-- DATA PROVIDED follows --

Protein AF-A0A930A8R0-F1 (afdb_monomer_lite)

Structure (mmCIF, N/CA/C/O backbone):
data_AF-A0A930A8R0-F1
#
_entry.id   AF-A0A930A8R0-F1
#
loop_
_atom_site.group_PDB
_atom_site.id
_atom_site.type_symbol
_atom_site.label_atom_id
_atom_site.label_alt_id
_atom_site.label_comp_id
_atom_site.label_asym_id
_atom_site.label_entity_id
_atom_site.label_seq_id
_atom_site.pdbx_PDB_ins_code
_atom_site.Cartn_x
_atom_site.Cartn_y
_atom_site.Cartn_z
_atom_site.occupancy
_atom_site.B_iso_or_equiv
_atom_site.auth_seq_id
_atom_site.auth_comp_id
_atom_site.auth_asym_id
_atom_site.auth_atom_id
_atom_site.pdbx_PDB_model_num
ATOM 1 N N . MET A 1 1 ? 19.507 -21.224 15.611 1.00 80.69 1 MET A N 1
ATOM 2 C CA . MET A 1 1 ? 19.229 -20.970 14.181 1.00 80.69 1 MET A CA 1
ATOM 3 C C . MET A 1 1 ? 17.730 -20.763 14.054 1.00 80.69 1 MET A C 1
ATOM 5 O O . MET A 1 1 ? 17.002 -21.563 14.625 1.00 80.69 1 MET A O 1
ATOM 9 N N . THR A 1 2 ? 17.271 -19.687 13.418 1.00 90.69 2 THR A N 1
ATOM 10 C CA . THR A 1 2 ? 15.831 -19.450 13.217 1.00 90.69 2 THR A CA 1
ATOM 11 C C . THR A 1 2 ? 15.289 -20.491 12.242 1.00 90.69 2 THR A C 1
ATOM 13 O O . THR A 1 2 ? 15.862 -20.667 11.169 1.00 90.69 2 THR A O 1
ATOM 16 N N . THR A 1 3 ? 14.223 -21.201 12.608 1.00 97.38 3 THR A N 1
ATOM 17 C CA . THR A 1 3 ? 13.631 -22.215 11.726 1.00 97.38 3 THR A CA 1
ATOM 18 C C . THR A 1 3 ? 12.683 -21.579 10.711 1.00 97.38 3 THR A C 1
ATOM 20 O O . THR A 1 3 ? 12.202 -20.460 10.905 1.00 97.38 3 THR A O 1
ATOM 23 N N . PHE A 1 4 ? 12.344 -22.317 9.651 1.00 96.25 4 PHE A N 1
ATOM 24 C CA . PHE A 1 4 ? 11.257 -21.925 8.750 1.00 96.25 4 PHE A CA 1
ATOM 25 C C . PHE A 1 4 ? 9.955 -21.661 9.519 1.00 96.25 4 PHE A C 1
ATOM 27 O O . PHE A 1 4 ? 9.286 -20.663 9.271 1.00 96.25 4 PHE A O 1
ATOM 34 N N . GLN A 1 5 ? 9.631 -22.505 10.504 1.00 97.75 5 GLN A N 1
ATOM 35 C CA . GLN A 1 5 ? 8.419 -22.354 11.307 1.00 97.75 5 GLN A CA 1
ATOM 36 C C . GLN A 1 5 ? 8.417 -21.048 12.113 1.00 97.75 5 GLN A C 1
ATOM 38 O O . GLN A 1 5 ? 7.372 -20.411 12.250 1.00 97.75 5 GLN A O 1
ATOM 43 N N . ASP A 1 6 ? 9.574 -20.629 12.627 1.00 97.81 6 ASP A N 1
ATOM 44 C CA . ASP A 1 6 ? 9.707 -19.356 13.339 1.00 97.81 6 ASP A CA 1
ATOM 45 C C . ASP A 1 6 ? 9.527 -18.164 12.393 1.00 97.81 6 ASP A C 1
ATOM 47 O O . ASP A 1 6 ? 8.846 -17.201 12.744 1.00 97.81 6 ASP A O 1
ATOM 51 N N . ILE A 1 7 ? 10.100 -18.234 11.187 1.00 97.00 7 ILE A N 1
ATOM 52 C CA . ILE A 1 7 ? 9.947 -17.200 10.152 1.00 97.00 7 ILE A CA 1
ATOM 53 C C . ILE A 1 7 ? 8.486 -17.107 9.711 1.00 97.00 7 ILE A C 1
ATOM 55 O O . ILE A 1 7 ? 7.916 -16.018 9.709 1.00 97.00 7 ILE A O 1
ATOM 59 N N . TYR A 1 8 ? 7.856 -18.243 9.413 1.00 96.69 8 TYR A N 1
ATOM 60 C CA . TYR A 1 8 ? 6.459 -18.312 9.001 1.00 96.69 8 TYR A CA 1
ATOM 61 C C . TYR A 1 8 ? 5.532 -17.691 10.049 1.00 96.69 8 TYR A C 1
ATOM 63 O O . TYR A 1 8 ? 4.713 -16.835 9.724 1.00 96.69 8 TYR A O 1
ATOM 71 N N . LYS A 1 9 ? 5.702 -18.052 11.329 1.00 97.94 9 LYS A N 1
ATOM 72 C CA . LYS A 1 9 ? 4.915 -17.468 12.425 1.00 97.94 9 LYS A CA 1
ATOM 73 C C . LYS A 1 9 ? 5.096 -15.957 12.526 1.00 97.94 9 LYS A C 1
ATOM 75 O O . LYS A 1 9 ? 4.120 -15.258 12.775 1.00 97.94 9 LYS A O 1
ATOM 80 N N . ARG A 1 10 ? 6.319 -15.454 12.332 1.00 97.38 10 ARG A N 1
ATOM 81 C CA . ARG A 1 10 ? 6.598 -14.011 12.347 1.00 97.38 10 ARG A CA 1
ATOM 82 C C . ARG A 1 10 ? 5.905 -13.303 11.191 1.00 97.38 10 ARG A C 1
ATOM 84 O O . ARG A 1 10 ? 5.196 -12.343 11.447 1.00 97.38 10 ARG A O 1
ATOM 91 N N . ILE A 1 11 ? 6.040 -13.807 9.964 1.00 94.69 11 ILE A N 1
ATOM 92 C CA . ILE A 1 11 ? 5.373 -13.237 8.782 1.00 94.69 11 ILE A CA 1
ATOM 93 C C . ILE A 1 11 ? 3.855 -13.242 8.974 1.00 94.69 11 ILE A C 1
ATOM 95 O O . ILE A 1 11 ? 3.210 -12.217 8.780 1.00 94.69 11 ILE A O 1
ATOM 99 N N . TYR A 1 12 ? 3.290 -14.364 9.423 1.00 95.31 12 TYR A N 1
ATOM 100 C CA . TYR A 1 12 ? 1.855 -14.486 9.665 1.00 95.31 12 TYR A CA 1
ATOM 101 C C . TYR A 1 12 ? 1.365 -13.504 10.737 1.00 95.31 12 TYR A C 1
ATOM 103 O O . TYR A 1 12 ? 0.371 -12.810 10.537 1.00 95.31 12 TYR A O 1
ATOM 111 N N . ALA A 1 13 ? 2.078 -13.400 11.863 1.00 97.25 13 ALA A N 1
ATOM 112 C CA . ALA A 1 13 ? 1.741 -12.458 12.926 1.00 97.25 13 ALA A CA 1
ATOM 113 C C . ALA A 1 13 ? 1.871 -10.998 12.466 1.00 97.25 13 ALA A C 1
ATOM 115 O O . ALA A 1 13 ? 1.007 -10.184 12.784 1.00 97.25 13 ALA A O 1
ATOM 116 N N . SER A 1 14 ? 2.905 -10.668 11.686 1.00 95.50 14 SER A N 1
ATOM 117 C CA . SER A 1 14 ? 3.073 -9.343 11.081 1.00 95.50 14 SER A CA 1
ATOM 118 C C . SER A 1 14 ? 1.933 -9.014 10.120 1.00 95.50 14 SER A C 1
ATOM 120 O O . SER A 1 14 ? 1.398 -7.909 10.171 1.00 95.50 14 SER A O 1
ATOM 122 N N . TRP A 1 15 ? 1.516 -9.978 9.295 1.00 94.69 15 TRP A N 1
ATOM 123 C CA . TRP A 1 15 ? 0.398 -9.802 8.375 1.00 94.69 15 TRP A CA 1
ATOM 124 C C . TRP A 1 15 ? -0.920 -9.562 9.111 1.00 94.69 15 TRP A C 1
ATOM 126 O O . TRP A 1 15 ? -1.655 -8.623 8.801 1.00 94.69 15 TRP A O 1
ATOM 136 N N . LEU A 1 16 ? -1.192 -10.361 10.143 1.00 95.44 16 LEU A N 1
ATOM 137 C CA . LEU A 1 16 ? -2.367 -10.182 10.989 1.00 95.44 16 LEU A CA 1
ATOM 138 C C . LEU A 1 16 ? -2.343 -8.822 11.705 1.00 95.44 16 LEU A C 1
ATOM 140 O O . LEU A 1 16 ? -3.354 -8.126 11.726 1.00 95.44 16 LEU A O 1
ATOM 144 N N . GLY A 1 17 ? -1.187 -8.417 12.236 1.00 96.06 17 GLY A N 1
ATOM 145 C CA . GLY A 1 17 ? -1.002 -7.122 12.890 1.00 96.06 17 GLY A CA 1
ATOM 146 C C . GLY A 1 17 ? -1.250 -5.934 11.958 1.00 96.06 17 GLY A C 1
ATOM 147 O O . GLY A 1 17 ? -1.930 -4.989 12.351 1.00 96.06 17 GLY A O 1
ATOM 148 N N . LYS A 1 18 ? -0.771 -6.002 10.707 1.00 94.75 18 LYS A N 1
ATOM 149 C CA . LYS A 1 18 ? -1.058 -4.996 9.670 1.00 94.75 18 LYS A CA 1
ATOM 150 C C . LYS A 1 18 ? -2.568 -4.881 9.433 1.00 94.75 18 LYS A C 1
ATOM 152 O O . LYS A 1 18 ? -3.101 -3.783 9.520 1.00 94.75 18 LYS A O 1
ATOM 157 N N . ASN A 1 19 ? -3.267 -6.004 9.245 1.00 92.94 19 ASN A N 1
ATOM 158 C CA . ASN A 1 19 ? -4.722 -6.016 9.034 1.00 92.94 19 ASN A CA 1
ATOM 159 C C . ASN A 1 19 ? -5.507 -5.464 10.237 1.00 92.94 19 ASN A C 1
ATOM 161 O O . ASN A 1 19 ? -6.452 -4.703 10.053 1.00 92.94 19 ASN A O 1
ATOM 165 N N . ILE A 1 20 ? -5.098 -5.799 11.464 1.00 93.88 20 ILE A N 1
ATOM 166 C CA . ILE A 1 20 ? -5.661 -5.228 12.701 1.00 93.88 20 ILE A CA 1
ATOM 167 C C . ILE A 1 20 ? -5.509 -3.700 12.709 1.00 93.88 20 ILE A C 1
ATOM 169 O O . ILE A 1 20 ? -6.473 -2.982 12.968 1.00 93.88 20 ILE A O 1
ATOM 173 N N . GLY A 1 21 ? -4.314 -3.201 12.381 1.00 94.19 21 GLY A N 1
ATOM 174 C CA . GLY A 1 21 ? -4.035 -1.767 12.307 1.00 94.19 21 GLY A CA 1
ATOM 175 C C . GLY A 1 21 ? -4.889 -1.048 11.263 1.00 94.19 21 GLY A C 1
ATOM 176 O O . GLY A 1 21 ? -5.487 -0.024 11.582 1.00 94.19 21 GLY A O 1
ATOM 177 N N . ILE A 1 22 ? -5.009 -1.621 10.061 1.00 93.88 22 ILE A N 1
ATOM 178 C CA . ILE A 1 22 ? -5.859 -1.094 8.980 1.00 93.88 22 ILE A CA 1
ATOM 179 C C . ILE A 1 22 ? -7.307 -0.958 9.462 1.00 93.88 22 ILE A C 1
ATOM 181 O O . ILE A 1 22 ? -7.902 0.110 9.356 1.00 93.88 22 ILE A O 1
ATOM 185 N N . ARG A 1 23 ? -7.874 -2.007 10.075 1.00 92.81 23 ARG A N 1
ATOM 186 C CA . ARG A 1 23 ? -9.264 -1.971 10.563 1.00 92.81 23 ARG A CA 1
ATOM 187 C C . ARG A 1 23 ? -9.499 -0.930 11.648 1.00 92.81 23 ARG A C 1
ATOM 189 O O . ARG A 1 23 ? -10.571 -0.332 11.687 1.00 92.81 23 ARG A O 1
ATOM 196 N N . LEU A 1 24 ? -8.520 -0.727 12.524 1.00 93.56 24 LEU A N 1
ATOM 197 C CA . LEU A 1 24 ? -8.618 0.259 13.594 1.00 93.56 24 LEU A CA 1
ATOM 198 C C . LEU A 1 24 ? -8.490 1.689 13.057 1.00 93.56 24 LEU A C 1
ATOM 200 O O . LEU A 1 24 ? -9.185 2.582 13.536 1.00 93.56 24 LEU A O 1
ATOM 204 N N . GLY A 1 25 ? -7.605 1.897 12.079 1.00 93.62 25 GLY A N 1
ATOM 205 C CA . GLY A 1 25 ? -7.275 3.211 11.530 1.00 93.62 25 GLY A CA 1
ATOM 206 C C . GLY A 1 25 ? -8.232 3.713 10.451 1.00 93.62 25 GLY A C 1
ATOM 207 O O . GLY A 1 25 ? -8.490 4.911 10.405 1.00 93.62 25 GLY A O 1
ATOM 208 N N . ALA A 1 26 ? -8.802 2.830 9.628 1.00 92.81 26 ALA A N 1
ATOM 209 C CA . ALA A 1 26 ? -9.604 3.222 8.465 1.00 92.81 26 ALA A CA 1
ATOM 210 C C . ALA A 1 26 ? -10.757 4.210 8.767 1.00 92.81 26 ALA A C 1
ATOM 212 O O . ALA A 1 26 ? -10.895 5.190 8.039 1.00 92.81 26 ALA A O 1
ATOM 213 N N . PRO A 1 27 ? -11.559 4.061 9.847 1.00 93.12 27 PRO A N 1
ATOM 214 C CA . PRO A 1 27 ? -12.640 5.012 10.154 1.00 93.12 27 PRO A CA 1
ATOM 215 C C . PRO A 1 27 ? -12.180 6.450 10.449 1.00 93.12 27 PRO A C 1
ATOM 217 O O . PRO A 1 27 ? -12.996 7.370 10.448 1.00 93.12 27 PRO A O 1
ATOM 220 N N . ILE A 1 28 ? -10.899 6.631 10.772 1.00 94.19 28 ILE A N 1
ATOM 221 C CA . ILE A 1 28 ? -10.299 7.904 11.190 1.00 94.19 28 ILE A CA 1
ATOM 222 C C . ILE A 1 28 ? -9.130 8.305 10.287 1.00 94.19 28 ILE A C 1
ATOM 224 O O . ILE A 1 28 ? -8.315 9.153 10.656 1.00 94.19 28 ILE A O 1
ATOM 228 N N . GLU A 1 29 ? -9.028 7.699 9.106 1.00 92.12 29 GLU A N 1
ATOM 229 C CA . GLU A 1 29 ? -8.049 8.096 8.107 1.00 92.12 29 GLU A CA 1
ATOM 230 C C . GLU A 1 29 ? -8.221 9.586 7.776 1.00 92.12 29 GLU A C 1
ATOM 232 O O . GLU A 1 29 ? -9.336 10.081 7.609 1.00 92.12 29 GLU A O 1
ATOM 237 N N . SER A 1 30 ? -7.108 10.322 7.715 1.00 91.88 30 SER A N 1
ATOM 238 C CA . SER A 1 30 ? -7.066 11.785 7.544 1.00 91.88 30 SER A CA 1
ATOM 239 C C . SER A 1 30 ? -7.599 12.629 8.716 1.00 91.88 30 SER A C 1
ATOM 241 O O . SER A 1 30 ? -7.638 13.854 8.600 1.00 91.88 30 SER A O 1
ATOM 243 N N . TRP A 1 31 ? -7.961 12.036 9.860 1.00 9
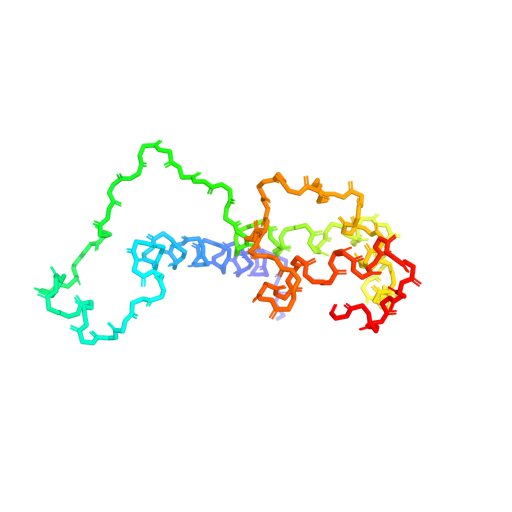6.50 31 TRP A N 1
ATOM 244 C CA . TRP A 1 31 ? -8.371 12.799 11.046 1.00 96.50 31 TRP A CA 1
ATOM 245 C C . TRP A 1 31 ? -7.162 13.214 11.883 1.00 96.50 31 TRP A C 1
ATOM 247 O O . TRP A 1 31 ? -6.203 12.465 12.081 1.00 96.50 31 TRP A O 1
ATOM 257 N N . THR A 1 32 ? -7.229 14.404 12.467 1.00 96.62 32 THR A N 1
ATOM 258 C CA . THR A 1 32 ? -6.239 14.854 13.442 1.00 96.62 32 THR A CA 1
ATOM 259 C C . THR A 1 32 ? -6.459 14.175 14.795 1.00 96.62 32 THR A C 1
ATOM 261 O O . THR A 1 32 ? -7.577 13.844 15.198 1.00 96.62 32 THR A O 1
ATOM 264 N N . GLY A 1 33 ? -5.385 14.032 15.575 1.00 94.88 33 GLY A N 1
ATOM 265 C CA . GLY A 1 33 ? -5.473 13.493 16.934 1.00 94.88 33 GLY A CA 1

-- DATA PROVIDED concluded --

**INSTRUCTIONS TO FOLLOW**
From the records above, quote word for word only the lines beginning at the line that has "ATOM 207 O O" and stopping after the line that has "ATOM 247 O O". Omit the pictures.

**SOLUTION TO THE EXERCISE**
ATOM 207 O O . GLY A 1 25 ? -8.490 4.911 10.405 1.00 93.62 25 GLY A O 1
ATOM 208 N N . ALA A 1 26 ? -8.802 2.830 9.628 1.00 92.81 26 ALA A N 1
ATOM 209 C CA . ALA A 1 26 ? -9.604 3.222 8.465 1.00 92.81 26 ALA A CA 1
ATOM 210 C C . ALA A 1 26 ? -10.757 4.210 8.767 1.00 92.81 26 ALA A C 1
ATOM 212 O O . ALA A 1 26 ? -10.895 5.190 8.039 1.00 92.81 26 ALA A O 1
ATOM 213 N N . PRO A 1 27 ? -11.559 4.061 9.847 1.00 93.12 27 PRO A N 1
ATOM 214 C CA . PRO A 1 27 ? -12.640 5.012 10.154 1.00 93.12 27 PRO A CA 1
ATOM 215 C C . PRO A 1 27 ? -12.180 6.450 10.449 1.00 93.12 27 PRO A C 1
ATOM 217 O O . PRO A 1 27 ? -12.996 7.370 10.448 1.00 93.12 27 PRO A O 1
ATOM 220 N N . ILE A 1 28 ? -10.899 6.631 10.772 1.00 94.19 28 ILE A N 1
ATOM 221 C CA . ILE A 1 28 ? -10.299 7.904 11.190 1.00 94.19 28 ILE A CA 1
ATOM 222 C C . ILE A 1 28 ? -9.130 8.305 10.287 1.00 94.19 28 ILE A C 1
ATOM 224 O O . ILE A 1 28 ? -8.315 9.153 10.656 1.00 94.19 28 ILE A O 1
ATOM 228 N N . GLU A 1 29 ? -9.028 7.699 9.106 1.00 92.12 29 GLU A N 1
ATOM 229 C CA . GLU A 1 29 ? -8.049 8.096 8.107 1.00 92.12 29 GLU A CA 1
ATOM 230 C C . GLU A 1 29 ? -8.221 9.586 7.776 1.00 92.12 29 GLU A C 1
ATOM 232 O O . GLU A 1 29 ? -9.336 10.081 7.609 1.00 92.12 29 GLU A O 1
ATOM 237 N N . SER A 1 30 ? -7.108 10.322 7.715 1.00 91.88 30 SER A N 1
ATOM 238 C CA . SER A 1 30 ? -7.066 11.785 7.544 1.00 91.88 30 SER A CA 1
ATOM 239 C C . SER A 1 30 ? -7.599 12.629 8.716 1.00 91.88 30 SER A C 1
ATOM 241 O O . SER A 1 30 ? -7.638 13.854 8.600 1.00 91.88 30 SER A O 1
ATOM 243 N N . TRP A 1 31 ? -7.961 12.036 9.860 1.00 9
6.50 31 TRP A N 1
ATOM 244 C CA . TRP A 1 31 ? -8.371 12.799 11.046 1.00 96.50 31 TRP A CA 1
ATOM 245 C C . TRP A 1 31 ? -7.162 13.214 11.883 1.00 96.50 31 TRP A C 1
ATOM 247 O O . TRP A 1 31 ? -6.203 12.465 12.081 1.00 96.50 31 TRP A O 1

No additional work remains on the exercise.